Overlooking this dangerous city (our murder rate persistently remains among the highest in the nation) is a restored Roman Catholic convent, built originally for the Sisters of Monte Maria, and peopled by nuns who for more than a century prayed for Richmond, Virginia, and supported themselves by baking communion bread. In the 1980’s they moved to a new convent in the suburbs.
Richmond Hill is a retreat center, and remains, foremost, a place of prayer and healing, and then of retreats and conferences, all of which are defined each day by morning, midday, and evening prayer.
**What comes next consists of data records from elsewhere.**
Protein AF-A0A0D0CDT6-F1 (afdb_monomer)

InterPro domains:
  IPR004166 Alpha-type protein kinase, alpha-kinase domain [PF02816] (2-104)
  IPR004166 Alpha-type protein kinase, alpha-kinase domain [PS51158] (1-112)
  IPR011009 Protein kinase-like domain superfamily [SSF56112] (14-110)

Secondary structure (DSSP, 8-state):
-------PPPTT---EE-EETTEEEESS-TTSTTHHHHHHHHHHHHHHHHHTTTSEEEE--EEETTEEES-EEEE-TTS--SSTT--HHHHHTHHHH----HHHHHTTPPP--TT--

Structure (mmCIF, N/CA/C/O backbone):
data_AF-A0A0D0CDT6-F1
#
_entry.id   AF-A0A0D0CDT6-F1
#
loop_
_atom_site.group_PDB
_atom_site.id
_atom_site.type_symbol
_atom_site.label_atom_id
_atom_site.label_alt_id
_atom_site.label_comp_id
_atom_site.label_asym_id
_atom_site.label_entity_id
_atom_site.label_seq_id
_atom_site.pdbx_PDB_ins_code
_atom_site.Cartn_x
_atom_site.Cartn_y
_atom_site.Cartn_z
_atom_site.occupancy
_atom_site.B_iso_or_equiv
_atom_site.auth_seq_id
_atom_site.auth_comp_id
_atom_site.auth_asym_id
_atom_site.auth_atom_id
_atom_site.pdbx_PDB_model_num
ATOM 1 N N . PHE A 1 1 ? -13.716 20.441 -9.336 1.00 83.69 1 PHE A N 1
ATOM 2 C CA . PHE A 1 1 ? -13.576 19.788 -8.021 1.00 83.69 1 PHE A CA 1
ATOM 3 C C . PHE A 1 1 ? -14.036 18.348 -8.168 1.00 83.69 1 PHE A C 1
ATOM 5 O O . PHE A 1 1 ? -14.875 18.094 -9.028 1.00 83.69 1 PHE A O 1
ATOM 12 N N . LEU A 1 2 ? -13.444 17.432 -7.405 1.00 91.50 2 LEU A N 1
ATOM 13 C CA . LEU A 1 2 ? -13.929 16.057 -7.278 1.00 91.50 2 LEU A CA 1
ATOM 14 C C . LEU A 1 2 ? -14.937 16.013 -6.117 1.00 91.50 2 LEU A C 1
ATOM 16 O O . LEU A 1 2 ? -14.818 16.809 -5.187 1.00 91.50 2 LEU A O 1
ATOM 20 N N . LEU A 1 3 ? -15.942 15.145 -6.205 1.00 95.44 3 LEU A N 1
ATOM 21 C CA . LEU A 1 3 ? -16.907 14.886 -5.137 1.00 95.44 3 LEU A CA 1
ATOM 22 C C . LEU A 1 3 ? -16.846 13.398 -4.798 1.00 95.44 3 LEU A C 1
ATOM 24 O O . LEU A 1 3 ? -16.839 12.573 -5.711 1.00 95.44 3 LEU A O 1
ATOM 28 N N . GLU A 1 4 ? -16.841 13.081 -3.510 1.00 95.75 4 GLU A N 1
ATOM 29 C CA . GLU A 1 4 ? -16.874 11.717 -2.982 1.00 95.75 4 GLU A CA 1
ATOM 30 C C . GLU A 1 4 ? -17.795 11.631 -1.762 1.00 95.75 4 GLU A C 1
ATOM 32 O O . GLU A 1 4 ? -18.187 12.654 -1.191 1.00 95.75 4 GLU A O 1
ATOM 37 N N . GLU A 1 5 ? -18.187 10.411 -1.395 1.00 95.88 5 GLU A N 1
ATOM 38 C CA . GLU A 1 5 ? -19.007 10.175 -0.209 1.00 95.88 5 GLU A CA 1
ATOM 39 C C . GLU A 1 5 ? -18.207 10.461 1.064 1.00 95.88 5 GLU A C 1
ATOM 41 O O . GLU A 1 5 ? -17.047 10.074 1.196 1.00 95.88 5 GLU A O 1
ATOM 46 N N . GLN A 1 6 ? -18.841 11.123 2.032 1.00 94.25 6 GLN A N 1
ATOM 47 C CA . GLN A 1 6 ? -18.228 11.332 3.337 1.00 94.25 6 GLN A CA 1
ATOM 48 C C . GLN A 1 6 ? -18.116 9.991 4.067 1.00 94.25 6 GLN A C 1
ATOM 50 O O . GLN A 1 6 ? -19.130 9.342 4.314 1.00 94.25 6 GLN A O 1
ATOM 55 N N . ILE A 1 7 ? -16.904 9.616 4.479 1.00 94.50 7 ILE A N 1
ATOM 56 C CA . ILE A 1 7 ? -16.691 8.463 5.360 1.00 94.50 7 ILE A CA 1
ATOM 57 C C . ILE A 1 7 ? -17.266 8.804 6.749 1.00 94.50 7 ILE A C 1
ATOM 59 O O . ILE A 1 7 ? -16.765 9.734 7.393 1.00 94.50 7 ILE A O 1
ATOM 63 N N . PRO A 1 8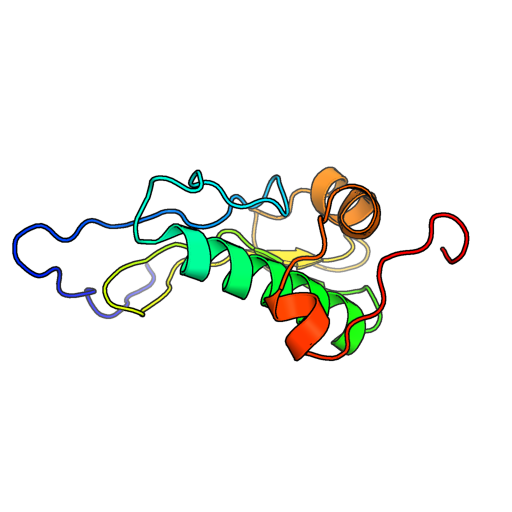 ? -18.310 8.101 7.229 1.00 91.56 8 PRO A N 1
ATOM 64 C CA . PRO A 1 8 ? -18.877 8.363 8.545 1.00 91.56 8 PRO A CA 1
ATOM 65 C C . PRO A 1 8 ? -17.948 7.793 9.622 1.00 91.56 8 PRO A C 1
ATOM 67 O O . PRO A 1 8 ? -17.665 6.599 9.630 1.00 91.56 8 PRO A O 1
ATOM 70 N N . LEU A 1 9 ? -17.480 8.643 10.535 1.00 91.88 9 LEU A N 1
ATOM 71 C CA . LEU A 1 9 ? -16.684 8.220 11.689 1.00 91.88 9 LEU A CA 1
ATOM 72 C C . LEU A 1 9 ? -17.610 7.940 12.874 1.00 91.88 9 LEU A C 1
ATOM 74 O O . LEU A 1 9 ? -18.460 8.776 13.195 1.00 91.88 9 LEU A O 1
ATOM 78 N N . GLN A 1 10 ? -17.444 6.790 13.526 1.00 88.31 10 GLN A N 1
ATOM 79 C CA . GLN A 1 10 ? -18.106 6.518 14.805 1.00 88.31 10 GLN A CA 1
ATOM 80 C C . GLN A 1 10 ? -17.369 7.209 15.964 1.00 88.31 10 GLN A C 1
ATOM 82 O O . GLN A 1 10 ? -16.219 7.632 15.829 1.00 88.31 10 GLN A O 1
ATOM 87 N N . ASP A 1 11 ? -18.019 7.314 17.128 1.00 88.50 11 ASP A N 1
ATOM 88 C CA . ASP A 1 11 ? -17.402 7.898 18.322 1.00 88.50 11 ASP A CA 1
ATOM 89 C C . ASP A 1 11 ? -16.112 7.151 18.695 1.00 88.50 11 ASP A C 1
ATOM 91 O O . ASP A 1 11 ? -16.117 5.955 18.986 1.00 88.50 11 ASP A O 1
ATOM 95 N N . GLY A 1 12 ? -14.996 7.882 18.704 1.00 83.44 12 GLY A N 1
ATOM 96 C CA . GLY A 1 12 ? -13.670 7.338 19.001 1.00 83.44 12 GLY A CA 1
ATOM 97 C C . GLY A 1 12 ? -12.912 6.783 17.792 1.00 83.44 12 GLY A C 1
ATOM 98 O O . GLY A 1 12 ? -11.734 6.454 17.940 1.00 83.44 12 GLY A O 1
ATOM 99 N N . GLU A 1 13 ? -13.520 6.727 16.604 1.00 88.56 13 GLU A N 1
ATOM 100 C CA . GLU A 1 13 ? -12.798 6.449 15.362 1.00 88.56 13 GLU A CA 1
ATOM 101 C C . GLU A 1 13 ? -12.101 7.706 14.835 1.00 88.56 13 GLU A C 1
ATOM 103 O O . GLU A 1 13 ? -12.529 8.844 15.040 1.00 88.56 13 GLU A O 1
ATOM 108 N N . SER A 1 14 ? -10.999 7.495 14.123 1.00 92.12 14 SER A N 1
ATOM 109 C CA . SER A 1 14 ? -10.262 8.567 13.464 1.00 92.12 14 SER A CA 1
ATOM 110 C C . SER A 1 14 ? -9.863 8.136 12.065 1.00 92.12 14 SER A C 1
ATOM 112 O O . SER A 1 14 ? -9.761 6.946 11.775 1.00 92.12 14 SER A O 1
ATOM 114 N N . PHE A 1 15 ? -9.637 9.117 11.198 1.00 96.06 15 PHE A N 1
ATOM 115 C CA . PHE A 1 15 ? -9.032 8.870 9.901 1.00 96.06 15 PHE A CA 1
ATOM 116 C C . PHE A 1 15 ? -7.570 8.464 10.086 1.00 96.06 15 PHE A C 1
ATOM 118 O O . PHE A 1 15 ? -6.795 9.165 10.741 1.00 96.06 15 PHE A O 1
ATOM 125 N N . VAL A 1 16 ? -7.192 7.334 9.501 1.00 96.81 16 VAL A N 1
ATOM 126 C CA . VAL A 1 16 ? -5.877 6.723 9.661 1.00 96.81 16 VAL A CA 1
ATOM 127 C C . VAL A 1 16 ? -5.161 6.703 8.325 1.00 96.81 16 VAL A C 1
ATOM 129 O O . VAL A 1 16 ? -5.710 6.273 7.315 1.00 96.81 16 VAL A O 1
ATOM 132 N N . LYS A 1 17 ? -3.892 7.108 8.338 1.00 97.88 17 LYS A N 1
ATOM 133 C CA . LYS A 1 17 ? -2.964 6.873 7.236 1.00 97.88 17 LYS A CA 1
ATOM 134 C C . LYS A 1 17 ? -2.204 5.580 7.492 1.00 97.88 17 LYS A C 1
ATOM 136 O O . LYS A 1 17 ? -1.297 5.558 8.323 1.00 97.88 17 LYS A O 1
ATOM 141 N N . TYR A 1 18 ? -2.606 4.506 6.820 1.00 98.25 18 TYR A N 1
ATOM 142 C CA . TYR A 1 18 ? -2.087 3.158 7.048 1.00 98.25 18 TYR A CA 1
ATOM 143 C C . TYR A 1 18 ? -0.707 2.946 6.419 1.00 98.25 18 TYR A C 1
ATOM 145 O O . TYR A 1 18 ? 0.125 2.261 7.017 1.00 98.25 18 TYR A O 1
ATOM 153 N N . ILE A 1 19 ? -0.473 3.522 5.235 1.00 98.06 19 ILE A N 1
ATOM 154 C CA . ILE A 1 19 ? 0.781 3.434 4.468 1.00 98.06 19 ILE A CA 1
ATOM 155 C C . ILE A 1 19 ? 1.059 4.796 3.820 1.00 98.06 19 ILE A C 1
ATOM 157 O O . ILE A 1 19 ? 0.125 5.491 3.428 1.00 98.06 19 ILE A O 1
ATOM 161 N N . HIS A 1 20 ? 2.331 5.178 3.703 1.00 96.44 20 HIS A N 1
ATOM 162 C CA . HIS A 1 20 ? 2.763 6.379 2.982 1.00 96.44 20 HIS A CA 1
ATOM 163 C C . HIS A 1 20 ? 3.185 6.045 1.546 1.00 96.44 20 HIS A C 1
ATOM 165 O O . HIS A 1 20 ? 3.865 5.053 1.311 1.00 96.44 20 HIS A O 1
ATOM 171 N N . ASN A 1 21 ? 2.899 6.916 0.578 1.00 94.56 21 ASN A N 1
ATOM 172 C CA . ASN A 1 21 ? 3.423 6.779 -0.793 1.00 94.56 21 ASN A CA 1
ATOM 173 C C . ASN A 1 21 ? 4.963 6.723 -0.907 1.00 94.56 21 ASN A C 1
ATOM 175 O O . ASN A 1 21 ? 5.473 6.266 -1.925 1.00 94.56 21 ASN A O 1
ATOM 179 N N . GLY A 1 22 ? 5.696 7.188 0.109 1.00 94.88 22 GLY A N 1
ATOM 180 C CA . GLY A 1 22 ? 7.159 7.148 0.160 1.00 94.88 22 GLY A CA 1
ATOM 181 C C . GLY A 1 22 ? 7.763 5.910 0.832 1.00 94.88 22 GLY A C 1
ATOM 182 O O . GLY A 1 22 ? 8.983 5.848 0.941 1.00 94.88 22 GLY A O 1
ATOM 183 N N . SER A 1 23 ? 6.957 4.963 1.329 1.00 95.56 23 SER A N 1
ATOM 184 C CA . SER A 1 23 ? 7.466 3.747 1.978 1.00 95.56 23 SER A CA 1
ATOM 185 C C . SER A 1 23 ? 6.471 2.583 1.884 1.00 95.56 23 SER A C 1
ATOM 187 O O . SER A 1 23 ? 5.297 2.774 2.194 1.00 95.56 23 SER A O 1
ATOM 189 N N . PRO A 1 24 ? 6.909 1.355 1.549 1.00 96.19 24 PRO A N 1
ATOM 190 C CA . PRO A 1 24 ? 6.041 0.172 1.515 1.00 96.19 24 PRO A CA 1
ATOM 191 C C . PRO A 1 24 ? 5.815 -0.467 2.899 1.00 96.19 24 PRO A C 1
ATOM 193 O O . PRO A 1 24 ? 5.486 -1.651 2.994 1.00 96.19 24 PRO A O 1
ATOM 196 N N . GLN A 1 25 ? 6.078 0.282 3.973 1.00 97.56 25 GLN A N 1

On Mondays at 5:00 p.m. there is an ecumenical Eucharist with preaching followed by a community meal. Under the leadership of an Episcopal priest, Benjamin Campbell, this center has awakened our fragmented region to its persistent racism and violence, and (always with prayer) has promoted reconciliation, civic engagement, and the public role of the whole people of God, including but not limited to, black Pentecostals, white evangelicals, Baptists, Roman Catholics, Lutherans, and Presbyterians. Every city in America needs such a place. On the wall over the pulpit, prayer desk, and communion table in the renovated chapel are these words: “Unless the Lord guards the city, the guard keeps watch in vain.” (Psalm 127, NRSV).
The communion table  is a chalice, an enormous communion cup made of mahogany with a glass top. The interior is washed in gold. What surprises you most is the crack, running from the rim where it is wide, narrowing, and disappearing into the column that rests on the pedestal. The lights from the chancel pour into the cup and illumine the gold, so that out of the crack in the chalice light shines in the room.
When I asked what this remarkable table meant, Campbell, with a mysterious smile, said that it means many things. “What do you think it means?” he asked. If its meaning is in the beholder’s eye, then I see a double meaning, now as the light of Christmas glows with Advent anticipation and penitence.
The chalice is cracked; the church is broken. Our divisions and anger about salvation and sexuality pour into the world. We quibble and shout over apostolic succession and cultural captivity. We readily take up swords of mockery and hate against each other, and each other’s Christ (either militant or pacifist). Thus we miss “the little Babe, so few days old, who came to rifle (not our theological/political opponents) but Satan’s fold.” This chalice holds the wine of forgiveness and joy in our Savior, Jesus Christ, and yet it is broken in the eyes of the world, and for many in the household of God.
That same crack opens into the wine of salvation’s feast. Through that crack we see the banquet God prepares for all peoples and nations. We see what God longs to give humanity: healing, reconciliation, and restoration. The light spilling out of that chalice announces the Christmas Scriptures to all who have ears to hear and eyes to see: “The people who walked in darkness have seen a great light.” “The light that enlightens all humanity was coming into the world . . . and the darkness has never extinguished it” – not even the darkness in the church.
And the crack in the chalice also reminds us that Bethlehem of Judea, as foretold by the prophets, is the place where in the birth of Jesus the universe was cracked open. Now human history and all creation are redefined, refashioned by the One who came, not to condemn the world, but so that through him, the world itself might be saved.
Out of the crack in the chalice pours a light to enlighten the world, and to bring persons and nations under the sway of the Prince of Peace.
This little babe, so few days old
Is come to rifle Satan’s fold;
All hell doth at his presence quake
Tho’ he himself for cold do shake.
For in this weak, unarmed wise,
The gates of hell he will surprise. 
Weak and unarmed, humbled by grace and gladness, we rejoice in the birth of Christ our Savior.
 The table was designed and made by Harrison Higgins, a nationally known furniture maker who lives in Richmond.
 From a poem by the sixteenth century poet Robert Southwell, set to music by composer Benjamin Britten in “A Ceremony of Carols.”